**Work instructions**
From the entries that follow, copy exactly the lines beginning at the line holding "ATOM 159 C CA" and continuing through the line holding "ATOM 198 C C".

**Data supplied**
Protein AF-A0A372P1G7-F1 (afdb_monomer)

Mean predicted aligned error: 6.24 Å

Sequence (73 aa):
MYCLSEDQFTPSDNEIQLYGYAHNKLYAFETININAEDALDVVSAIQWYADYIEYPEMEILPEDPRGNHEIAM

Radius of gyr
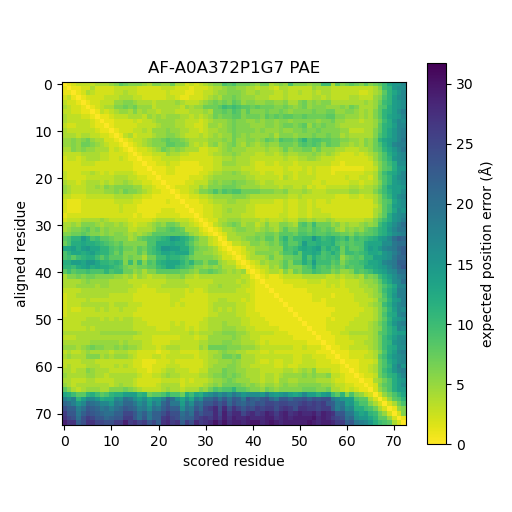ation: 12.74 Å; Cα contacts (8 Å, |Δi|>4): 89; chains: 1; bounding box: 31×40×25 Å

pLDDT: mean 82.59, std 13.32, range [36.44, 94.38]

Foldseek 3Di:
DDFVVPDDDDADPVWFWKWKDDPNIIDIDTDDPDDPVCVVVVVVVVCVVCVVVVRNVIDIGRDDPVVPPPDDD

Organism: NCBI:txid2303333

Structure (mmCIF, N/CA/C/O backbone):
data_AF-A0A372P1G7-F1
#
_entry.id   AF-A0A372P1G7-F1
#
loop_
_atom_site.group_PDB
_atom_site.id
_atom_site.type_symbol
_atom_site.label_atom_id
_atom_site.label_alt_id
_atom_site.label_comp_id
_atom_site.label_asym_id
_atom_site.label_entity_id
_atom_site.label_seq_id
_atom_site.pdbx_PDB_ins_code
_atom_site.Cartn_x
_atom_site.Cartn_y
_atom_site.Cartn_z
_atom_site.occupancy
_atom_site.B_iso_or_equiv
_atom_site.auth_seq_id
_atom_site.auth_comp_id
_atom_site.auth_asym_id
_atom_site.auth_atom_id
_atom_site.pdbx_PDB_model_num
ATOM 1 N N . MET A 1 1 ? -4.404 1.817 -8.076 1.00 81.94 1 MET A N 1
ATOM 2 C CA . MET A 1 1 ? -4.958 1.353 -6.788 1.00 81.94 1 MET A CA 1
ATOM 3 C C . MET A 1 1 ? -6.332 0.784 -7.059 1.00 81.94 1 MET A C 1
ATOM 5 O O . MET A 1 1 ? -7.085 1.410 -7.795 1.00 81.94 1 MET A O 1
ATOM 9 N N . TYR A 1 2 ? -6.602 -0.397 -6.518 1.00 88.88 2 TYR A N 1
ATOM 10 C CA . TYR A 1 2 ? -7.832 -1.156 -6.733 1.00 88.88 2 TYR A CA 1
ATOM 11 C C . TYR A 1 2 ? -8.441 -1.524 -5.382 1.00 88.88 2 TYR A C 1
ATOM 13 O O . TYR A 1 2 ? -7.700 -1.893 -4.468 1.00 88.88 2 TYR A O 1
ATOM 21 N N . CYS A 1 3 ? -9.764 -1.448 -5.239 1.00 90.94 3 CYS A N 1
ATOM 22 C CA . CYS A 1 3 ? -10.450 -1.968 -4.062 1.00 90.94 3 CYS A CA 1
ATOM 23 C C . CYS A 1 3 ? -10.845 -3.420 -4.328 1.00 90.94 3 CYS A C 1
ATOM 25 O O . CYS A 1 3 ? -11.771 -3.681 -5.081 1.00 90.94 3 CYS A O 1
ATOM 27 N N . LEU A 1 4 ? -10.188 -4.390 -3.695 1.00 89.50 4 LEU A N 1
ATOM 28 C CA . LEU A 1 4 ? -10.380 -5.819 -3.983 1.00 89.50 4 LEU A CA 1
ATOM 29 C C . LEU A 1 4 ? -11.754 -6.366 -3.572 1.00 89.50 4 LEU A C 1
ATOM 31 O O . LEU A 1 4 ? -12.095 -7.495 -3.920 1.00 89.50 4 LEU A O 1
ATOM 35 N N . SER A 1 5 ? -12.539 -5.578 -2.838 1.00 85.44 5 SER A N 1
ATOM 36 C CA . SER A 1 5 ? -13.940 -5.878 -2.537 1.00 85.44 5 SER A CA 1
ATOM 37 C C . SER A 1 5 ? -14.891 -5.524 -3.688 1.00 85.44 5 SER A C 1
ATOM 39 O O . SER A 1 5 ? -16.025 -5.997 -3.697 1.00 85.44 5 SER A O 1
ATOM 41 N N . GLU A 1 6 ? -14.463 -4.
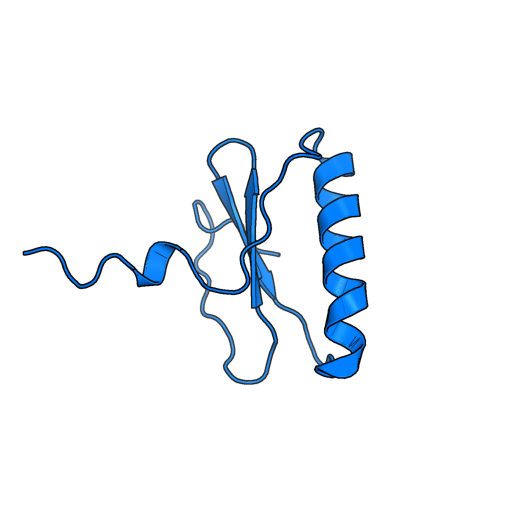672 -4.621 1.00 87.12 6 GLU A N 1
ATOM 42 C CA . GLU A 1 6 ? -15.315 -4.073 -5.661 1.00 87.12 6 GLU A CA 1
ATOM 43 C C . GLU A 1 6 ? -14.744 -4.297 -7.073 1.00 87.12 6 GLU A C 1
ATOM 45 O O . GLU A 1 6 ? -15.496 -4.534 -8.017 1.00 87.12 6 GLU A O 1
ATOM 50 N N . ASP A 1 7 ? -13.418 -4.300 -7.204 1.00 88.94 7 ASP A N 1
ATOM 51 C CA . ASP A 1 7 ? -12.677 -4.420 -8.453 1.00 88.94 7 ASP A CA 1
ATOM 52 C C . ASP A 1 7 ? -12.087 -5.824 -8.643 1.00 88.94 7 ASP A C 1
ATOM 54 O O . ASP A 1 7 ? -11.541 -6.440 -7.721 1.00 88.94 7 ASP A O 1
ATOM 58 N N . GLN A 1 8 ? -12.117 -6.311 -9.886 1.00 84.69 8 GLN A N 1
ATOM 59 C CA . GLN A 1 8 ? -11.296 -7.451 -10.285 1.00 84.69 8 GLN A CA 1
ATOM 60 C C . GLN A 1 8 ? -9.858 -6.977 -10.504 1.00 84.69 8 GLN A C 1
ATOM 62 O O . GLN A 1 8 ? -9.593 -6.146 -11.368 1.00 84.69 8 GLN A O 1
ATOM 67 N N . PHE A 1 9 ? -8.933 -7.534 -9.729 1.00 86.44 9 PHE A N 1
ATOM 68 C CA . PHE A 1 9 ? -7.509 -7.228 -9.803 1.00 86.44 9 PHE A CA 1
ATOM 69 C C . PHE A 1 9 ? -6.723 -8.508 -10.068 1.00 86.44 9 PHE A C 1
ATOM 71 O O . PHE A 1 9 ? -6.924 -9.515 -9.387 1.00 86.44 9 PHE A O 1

* * *

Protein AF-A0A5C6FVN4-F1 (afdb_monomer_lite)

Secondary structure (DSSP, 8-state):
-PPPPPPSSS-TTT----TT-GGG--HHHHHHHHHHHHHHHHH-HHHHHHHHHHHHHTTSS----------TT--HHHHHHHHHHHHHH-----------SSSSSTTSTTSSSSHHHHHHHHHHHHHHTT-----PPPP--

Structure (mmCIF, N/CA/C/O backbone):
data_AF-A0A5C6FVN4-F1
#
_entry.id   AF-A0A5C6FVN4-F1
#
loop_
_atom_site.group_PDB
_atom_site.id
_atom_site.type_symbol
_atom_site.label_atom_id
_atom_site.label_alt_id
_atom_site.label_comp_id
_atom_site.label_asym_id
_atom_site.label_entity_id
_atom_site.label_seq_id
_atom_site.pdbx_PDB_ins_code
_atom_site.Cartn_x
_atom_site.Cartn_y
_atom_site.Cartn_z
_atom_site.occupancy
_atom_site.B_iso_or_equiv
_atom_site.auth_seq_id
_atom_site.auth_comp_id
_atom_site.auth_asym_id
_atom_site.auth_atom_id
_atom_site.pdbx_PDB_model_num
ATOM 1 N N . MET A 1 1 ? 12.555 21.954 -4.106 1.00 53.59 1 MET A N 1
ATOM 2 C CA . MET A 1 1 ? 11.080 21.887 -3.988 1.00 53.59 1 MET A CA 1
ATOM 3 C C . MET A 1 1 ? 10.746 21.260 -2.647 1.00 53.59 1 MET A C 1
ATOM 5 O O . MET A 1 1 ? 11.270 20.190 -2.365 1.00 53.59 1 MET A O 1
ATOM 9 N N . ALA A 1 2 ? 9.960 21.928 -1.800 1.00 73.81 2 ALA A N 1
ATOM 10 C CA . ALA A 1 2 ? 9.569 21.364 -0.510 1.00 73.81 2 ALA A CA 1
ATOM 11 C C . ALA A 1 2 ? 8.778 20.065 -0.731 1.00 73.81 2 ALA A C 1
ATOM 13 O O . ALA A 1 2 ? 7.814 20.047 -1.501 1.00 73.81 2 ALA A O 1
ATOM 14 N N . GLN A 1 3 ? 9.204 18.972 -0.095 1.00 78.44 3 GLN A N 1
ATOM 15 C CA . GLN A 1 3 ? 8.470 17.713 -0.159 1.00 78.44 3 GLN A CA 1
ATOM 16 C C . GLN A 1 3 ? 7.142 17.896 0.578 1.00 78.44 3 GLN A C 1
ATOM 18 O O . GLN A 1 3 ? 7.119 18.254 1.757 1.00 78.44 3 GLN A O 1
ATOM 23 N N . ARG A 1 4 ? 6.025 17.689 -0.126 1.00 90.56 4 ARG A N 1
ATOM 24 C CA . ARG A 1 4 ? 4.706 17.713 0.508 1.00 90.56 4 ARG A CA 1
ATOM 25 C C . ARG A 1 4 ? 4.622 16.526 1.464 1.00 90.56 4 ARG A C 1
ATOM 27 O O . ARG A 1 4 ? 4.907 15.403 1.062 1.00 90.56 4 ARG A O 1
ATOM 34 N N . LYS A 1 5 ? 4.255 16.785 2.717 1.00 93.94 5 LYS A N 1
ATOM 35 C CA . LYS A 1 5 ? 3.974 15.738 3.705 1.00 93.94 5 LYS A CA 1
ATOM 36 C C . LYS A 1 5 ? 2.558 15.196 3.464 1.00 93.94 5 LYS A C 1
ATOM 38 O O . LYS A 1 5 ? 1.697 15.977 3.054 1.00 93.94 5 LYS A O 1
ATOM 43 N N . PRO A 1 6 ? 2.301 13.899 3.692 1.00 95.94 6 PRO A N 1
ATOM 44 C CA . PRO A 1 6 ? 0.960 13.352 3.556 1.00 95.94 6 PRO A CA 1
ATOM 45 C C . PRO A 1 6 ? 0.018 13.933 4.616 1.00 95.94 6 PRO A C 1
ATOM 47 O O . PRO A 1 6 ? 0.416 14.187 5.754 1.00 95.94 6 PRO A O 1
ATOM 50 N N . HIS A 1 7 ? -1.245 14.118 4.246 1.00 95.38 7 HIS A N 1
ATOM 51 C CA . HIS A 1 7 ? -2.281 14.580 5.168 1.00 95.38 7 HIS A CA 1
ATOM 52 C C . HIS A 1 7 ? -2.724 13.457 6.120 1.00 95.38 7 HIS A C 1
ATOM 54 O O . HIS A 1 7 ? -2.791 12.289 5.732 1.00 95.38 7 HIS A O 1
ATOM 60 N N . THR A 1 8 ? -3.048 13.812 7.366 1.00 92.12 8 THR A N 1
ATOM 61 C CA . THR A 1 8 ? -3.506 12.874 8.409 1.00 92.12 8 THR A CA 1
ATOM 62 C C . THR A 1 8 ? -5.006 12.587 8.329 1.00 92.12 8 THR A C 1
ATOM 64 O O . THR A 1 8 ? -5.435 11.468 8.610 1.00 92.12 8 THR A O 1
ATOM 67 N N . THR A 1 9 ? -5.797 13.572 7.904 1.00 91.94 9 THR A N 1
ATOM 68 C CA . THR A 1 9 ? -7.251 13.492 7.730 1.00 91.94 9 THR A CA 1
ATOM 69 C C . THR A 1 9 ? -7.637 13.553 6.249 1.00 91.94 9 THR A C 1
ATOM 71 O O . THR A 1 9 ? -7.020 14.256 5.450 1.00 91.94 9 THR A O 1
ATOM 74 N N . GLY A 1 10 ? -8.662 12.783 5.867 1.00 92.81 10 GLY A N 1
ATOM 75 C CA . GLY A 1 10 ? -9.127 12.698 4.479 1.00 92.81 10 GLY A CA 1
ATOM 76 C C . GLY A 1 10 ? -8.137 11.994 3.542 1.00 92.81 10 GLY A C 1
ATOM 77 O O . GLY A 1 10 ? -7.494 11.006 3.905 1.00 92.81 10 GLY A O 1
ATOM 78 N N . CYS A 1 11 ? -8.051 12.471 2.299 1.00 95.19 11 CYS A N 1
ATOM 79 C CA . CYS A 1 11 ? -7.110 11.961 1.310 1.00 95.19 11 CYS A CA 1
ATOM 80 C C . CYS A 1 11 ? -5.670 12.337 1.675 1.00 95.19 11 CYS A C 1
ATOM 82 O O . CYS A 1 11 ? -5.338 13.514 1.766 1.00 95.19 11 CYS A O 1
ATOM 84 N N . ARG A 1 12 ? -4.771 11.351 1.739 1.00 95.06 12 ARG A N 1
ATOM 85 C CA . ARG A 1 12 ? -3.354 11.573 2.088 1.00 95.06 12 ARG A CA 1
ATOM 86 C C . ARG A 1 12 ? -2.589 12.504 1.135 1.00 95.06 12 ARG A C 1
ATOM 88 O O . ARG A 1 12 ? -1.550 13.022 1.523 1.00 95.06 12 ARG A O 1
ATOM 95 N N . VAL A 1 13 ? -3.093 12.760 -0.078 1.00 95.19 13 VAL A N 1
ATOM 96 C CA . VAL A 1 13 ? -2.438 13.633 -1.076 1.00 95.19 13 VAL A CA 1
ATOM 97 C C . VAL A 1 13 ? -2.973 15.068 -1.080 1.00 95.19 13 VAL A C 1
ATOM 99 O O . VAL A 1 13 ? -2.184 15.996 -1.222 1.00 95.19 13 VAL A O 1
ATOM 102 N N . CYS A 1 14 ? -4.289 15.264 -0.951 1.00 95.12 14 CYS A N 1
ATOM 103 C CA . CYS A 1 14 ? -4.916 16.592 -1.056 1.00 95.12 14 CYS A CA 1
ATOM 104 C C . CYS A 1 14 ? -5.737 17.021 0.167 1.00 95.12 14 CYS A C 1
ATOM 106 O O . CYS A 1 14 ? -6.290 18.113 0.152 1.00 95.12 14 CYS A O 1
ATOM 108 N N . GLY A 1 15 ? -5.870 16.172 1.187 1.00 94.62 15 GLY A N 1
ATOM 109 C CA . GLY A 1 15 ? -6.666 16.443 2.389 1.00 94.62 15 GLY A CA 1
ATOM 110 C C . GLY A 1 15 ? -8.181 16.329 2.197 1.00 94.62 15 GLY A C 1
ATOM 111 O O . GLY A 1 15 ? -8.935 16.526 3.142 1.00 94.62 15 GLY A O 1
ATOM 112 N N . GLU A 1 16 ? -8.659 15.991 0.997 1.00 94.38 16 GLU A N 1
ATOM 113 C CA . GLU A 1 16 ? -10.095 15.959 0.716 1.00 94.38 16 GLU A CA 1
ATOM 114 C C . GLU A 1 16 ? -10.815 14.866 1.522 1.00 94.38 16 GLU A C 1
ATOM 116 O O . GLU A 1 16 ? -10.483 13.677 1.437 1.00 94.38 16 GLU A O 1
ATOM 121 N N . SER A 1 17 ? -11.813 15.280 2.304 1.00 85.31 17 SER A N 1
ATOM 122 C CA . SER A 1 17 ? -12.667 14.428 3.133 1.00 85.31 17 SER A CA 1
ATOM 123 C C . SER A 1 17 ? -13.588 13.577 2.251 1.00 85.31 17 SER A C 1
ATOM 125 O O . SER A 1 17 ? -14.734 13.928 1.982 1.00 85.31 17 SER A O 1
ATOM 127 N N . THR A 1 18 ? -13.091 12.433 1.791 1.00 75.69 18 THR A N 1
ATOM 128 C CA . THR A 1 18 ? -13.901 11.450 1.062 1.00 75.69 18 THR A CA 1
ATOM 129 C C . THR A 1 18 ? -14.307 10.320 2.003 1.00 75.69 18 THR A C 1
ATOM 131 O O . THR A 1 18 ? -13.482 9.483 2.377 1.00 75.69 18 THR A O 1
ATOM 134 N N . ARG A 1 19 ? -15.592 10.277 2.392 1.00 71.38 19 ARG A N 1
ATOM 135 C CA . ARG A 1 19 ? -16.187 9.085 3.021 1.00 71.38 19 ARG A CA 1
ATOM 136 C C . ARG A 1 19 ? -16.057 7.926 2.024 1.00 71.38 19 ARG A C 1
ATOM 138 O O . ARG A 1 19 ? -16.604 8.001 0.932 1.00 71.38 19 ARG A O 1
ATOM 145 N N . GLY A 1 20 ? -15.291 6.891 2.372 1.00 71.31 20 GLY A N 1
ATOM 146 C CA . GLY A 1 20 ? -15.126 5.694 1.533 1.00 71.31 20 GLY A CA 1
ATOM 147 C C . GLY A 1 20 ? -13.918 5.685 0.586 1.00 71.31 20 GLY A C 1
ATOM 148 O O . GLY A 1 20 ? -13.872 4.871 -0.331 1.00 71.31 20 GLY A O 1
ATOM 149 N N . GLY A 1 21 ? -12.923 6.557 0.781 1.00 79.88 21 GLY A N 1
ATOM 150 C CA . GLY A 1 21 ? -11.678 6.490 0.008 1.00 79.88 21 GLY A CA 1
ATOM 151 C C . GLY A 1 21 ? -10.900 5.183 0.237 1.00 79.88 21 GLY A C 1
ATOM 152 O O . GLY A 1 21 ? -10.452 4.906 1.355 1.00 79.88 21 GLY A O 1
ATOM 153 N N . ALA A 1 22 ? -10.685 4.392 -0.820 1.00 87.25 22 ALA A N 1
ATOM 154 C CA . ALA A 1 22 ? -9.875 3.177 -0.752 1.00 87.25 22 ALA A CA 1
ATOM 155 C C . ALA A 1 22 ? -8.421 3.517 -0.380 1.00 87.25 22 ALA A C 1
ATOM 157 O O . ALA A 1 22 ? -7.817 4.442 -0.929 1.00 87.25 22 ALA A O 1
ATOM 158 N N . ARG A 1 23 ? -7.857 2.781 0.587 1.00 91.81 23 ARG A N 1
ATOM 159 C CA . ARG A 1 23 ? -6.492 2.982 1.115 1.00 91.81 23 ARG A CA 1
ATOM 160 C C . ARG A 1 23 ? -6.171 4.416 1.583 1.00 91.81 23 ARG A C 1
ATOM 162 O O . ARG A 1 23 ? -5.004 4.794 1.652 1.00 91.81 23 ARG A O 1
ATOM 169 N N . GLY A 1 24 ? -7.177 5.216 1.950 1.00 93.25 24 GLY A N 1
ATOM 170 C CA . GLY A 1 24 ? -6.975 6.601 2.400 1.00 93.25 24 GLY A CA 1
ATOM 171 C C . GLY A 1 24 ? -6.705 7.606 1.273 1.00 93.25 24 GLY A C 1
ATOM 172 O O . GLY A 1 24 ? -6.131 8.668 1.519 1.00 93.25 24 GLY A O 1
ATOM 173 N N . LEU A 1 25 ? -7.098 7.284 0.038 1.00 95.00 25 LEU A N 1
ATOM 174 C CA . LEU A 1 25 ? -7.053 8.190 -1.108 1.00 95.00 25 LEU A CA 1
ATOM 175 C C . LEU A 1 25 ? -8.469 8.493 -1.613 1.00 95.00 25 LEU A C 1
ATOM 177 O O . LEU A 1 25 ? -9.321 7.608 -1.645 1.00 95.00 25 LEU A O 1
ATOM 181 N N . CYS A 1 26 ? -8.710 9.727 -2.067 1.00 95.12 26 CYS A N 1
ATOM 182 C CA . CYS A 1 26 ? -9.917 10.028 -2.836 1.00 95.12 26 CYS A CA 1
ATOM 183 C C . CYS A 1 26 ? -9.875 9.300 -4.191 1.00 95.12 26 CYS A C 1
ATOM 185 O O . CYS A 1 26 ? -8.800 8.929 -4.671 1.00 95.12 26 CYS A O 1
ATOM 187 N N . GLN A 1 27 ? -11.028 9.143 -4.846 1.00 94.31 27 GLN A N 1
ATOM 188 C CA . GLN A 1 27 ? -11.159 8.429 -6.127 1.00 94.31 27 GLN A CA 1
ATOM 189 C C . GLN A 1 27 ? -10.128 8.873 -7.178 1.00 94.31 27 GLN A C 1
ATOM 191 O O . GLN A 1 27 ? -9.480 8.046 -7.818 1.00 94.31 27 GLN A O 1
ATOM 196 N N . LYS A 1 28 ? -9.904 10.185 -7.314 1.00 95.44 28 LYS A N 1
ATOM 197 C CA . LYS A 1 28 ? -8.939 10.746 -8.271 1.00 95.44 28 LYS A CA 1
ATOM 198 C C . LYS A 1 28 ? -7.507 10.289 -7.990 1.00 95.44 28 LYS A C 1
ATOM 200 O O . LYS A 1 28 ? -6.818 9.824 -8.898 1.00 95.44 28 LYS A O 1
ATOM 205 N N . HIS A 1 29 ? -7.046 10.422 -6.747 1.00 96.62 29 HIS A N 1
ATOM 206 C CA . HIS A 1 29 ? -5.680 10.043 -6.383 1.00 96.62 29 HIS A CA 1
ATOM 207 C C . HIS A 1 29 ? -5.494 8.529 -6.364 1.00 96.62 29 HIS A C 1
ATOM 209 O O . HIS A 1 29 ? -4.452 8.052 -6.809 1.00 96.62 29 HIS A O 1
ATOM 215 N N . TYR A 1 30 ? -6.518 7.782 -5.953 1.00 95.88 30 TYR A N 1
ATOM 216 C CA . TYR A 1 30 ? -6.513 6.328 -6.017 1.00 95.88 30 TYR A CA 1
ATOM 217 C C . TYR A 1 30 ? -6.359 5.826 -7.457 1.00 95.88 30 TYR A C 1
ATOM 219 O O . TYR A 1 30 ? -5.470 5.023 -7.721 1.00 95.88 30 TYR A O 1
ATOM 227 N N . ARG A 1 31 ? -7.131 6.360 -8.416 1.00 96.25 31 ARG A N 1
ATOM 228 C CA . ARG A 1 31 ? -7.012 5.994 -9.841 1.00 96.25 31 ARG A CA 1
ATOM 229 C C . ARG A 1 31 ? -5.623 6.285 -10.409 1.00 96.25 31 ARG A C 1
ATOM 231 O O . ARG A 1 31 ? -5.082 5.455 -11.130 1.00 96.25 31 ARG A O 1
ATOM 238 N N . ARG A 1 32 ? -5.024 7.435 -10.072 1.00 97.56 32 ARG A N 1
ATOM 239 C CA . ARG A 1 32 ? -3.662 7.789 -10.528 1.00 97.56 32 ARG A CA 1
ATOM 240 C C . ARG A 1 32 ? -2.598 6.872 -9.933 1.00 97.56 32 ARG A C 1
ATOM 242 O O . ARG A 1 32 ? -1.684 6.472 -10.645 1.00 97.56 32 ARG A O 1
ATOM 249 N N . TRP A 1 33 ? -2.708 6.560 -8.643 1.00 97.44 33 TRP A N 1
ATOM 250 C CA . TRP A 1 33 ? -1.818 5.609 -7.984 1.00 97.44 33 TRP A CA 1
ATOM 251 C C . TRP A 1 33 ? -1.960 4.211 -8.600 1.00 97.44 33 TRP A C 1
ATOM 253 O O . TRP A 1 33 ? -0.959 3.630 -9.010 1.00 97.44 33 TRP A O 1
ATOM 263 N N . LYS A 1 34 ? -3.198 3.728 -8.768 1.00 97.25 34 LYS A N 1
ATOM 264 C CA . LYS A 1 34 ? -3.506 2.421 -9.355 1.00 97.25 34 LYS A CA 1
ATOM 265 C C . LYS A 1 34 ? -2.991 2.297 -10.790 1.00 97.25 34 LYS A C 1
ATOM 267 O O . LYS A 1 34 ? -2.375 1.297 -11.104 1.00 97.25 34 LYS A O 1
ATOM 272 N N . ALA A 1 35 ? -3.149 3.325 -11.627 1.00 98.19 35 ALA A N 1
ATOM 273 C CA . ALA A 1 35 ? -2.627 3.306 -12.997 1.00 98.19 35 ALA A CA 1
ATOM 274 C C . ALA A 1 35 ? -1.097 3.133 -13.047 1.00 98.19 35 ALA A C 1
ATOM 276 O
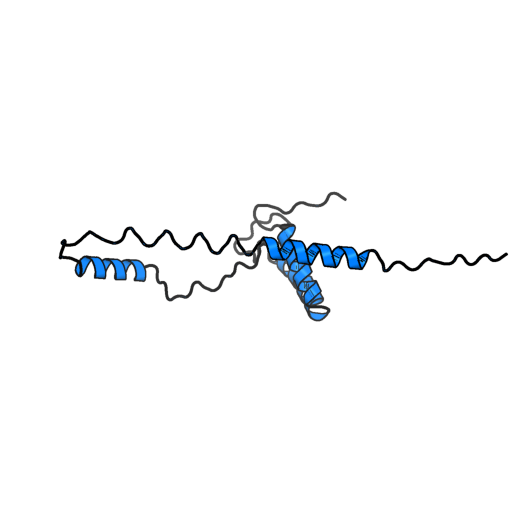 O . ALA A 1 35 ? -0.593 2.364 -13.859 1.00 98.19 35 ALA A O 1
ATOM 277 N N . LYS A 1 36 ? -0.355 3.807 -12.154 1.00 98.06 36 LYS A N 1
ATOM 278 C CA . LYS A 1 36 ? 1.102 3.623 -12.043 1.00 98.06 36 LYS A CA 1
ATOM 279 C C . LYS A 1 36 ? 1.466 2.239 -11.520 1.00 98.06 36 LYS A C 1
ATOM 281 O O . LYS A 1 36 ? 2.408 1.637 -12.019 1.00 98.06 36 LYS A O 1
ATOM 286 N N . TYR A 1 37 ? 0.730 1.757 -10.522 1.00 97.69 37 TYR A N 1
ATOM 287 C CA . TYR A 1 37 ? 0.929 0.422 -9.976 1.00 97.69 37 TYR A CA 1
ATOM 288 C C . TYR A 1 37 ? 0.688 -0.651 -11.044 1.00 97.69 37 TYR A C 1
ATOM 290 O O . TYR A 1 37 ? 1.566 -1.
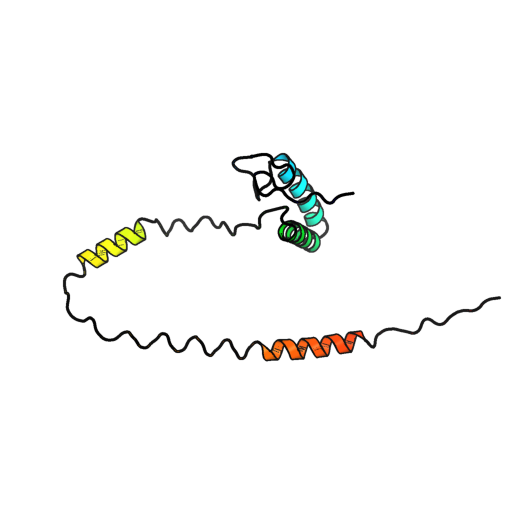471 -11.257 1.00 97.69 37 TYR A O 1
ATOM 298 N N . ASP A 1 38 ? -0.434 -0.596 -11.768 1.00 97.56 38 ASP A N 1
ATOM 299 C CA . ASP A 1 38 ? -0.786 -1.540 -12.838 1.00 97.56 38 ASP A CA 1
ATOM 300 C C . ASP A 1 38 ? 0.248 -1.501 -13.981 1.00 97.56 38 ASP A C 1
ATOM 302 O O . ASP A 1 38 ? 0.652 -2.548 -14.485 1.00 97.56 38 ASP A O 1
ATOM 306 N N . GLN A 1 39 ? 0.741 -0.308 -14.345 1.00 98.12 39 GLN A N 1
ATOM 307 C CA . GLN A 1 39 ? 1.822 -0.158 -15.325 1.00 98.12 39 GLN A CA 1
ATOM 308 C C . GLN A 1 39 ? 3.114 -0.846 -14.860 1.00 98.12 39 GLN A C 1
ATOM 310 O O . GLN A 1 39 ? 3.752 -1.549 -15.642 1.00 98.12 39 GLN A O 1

**Task solution**
ATOM 159 C CA . ARG A 1 23 ? -6.492 2.982 1.115 1.00 91.81 23 ARG A CA 1
ATOM 160 C C . ARG A 1 23 ? -6.171 4.416 1.583 1.00 91.81 23 ARG A C 1
ATOM 162 O O . ARG A 1 23 ? -5.004 4.794 1.652 1.00 91.81 23 ARG A O 1
ATOM 169 N N . GLY A 1 24 ? -7.177 5.216 1.950 1.00 93.25 24 GLY A N 1
ATOM 170 C CA . GLY A 1 24 ? -6.975 6.601 2.400 1.00 93.25 24 GLY A CA 1
ATOM 171 C C . GLY A 1 24 ? -6.705 7.606 1.273 1.00 93.25 24 GLY A C 1
ATOM 172 O O . GLY A 1 24 ? -6.131 8.668 1.519 1.00 93.25 24 GLY A O 1
ATOM 173 N N . LEU A 1 25 ? -7.098 7.284 0.038 1.00 95.00 25 LEU A N 1
ATOM 174 C CA . LEU A 1 25 ? -7.053 8.190 -1.108 1.00 95.00 25 LEU A CA 1
ATOM 175 C C . LEU A 1 25 ? -8.469 8.493 -1.613 1.00 95.00 25 LEU A C 1
ATOM 177 O O . LEU A 1 25 ? -9.321 7.608 -1.645 1.00 95.00 25 LEU A O 1
ATOM 181 N N . CYS A 1 26 ? -8.710 9.727 -2.067 1.00 95.12 26 CYS A N 1
ATOM 182 C CA . CYS A 1 26 ? -9.917 10.028 -2.836 1.00 95.12 26 CYS A CA 1
ATOM 183 C C . CYS A 1 26 ? -9.875 9.300 -4.191 1.00 95.12 26 CYS A C 1
ATOM 185 O O . CYS A 1 26 ? -8.800 8.929 -4.671 1.00 95.12 26 CYS A O 1
ATOM 187 N N . GLN A 1 27 ? -11.028 9.143 -4.846 1.00 94.31 27 GLN A N 1
ATOM 188 C CA . GLN A 1 27 ? -11.159 8.429 -6.127 1.00 94.31 27 GLN A CA 1
ATOM 189 C C . GLN A 1 27 ? -10.128 8.873 -7.178 1.00 94.31 27 GLN A C 1
ATOM 191 O O . GLN A 1 27 ? -9.480 8.046 -7.818 1.00 94.31 27 GLN A O 1
ATOM 196 N N . LYS A 1 28 ? -9.904 10.185 -7.314 1.00 95.44 28 LYS A N 1
ATOM 197 C CA . LYS A 1 28 ? -8.939 10.746 -8.271 1.00 95.44 28 LYS A CA 1
ATOM 198 C C . LYS A 1 28 ? -7.507 10.289 -7.990 1.00 95.44 28 LYS A C 1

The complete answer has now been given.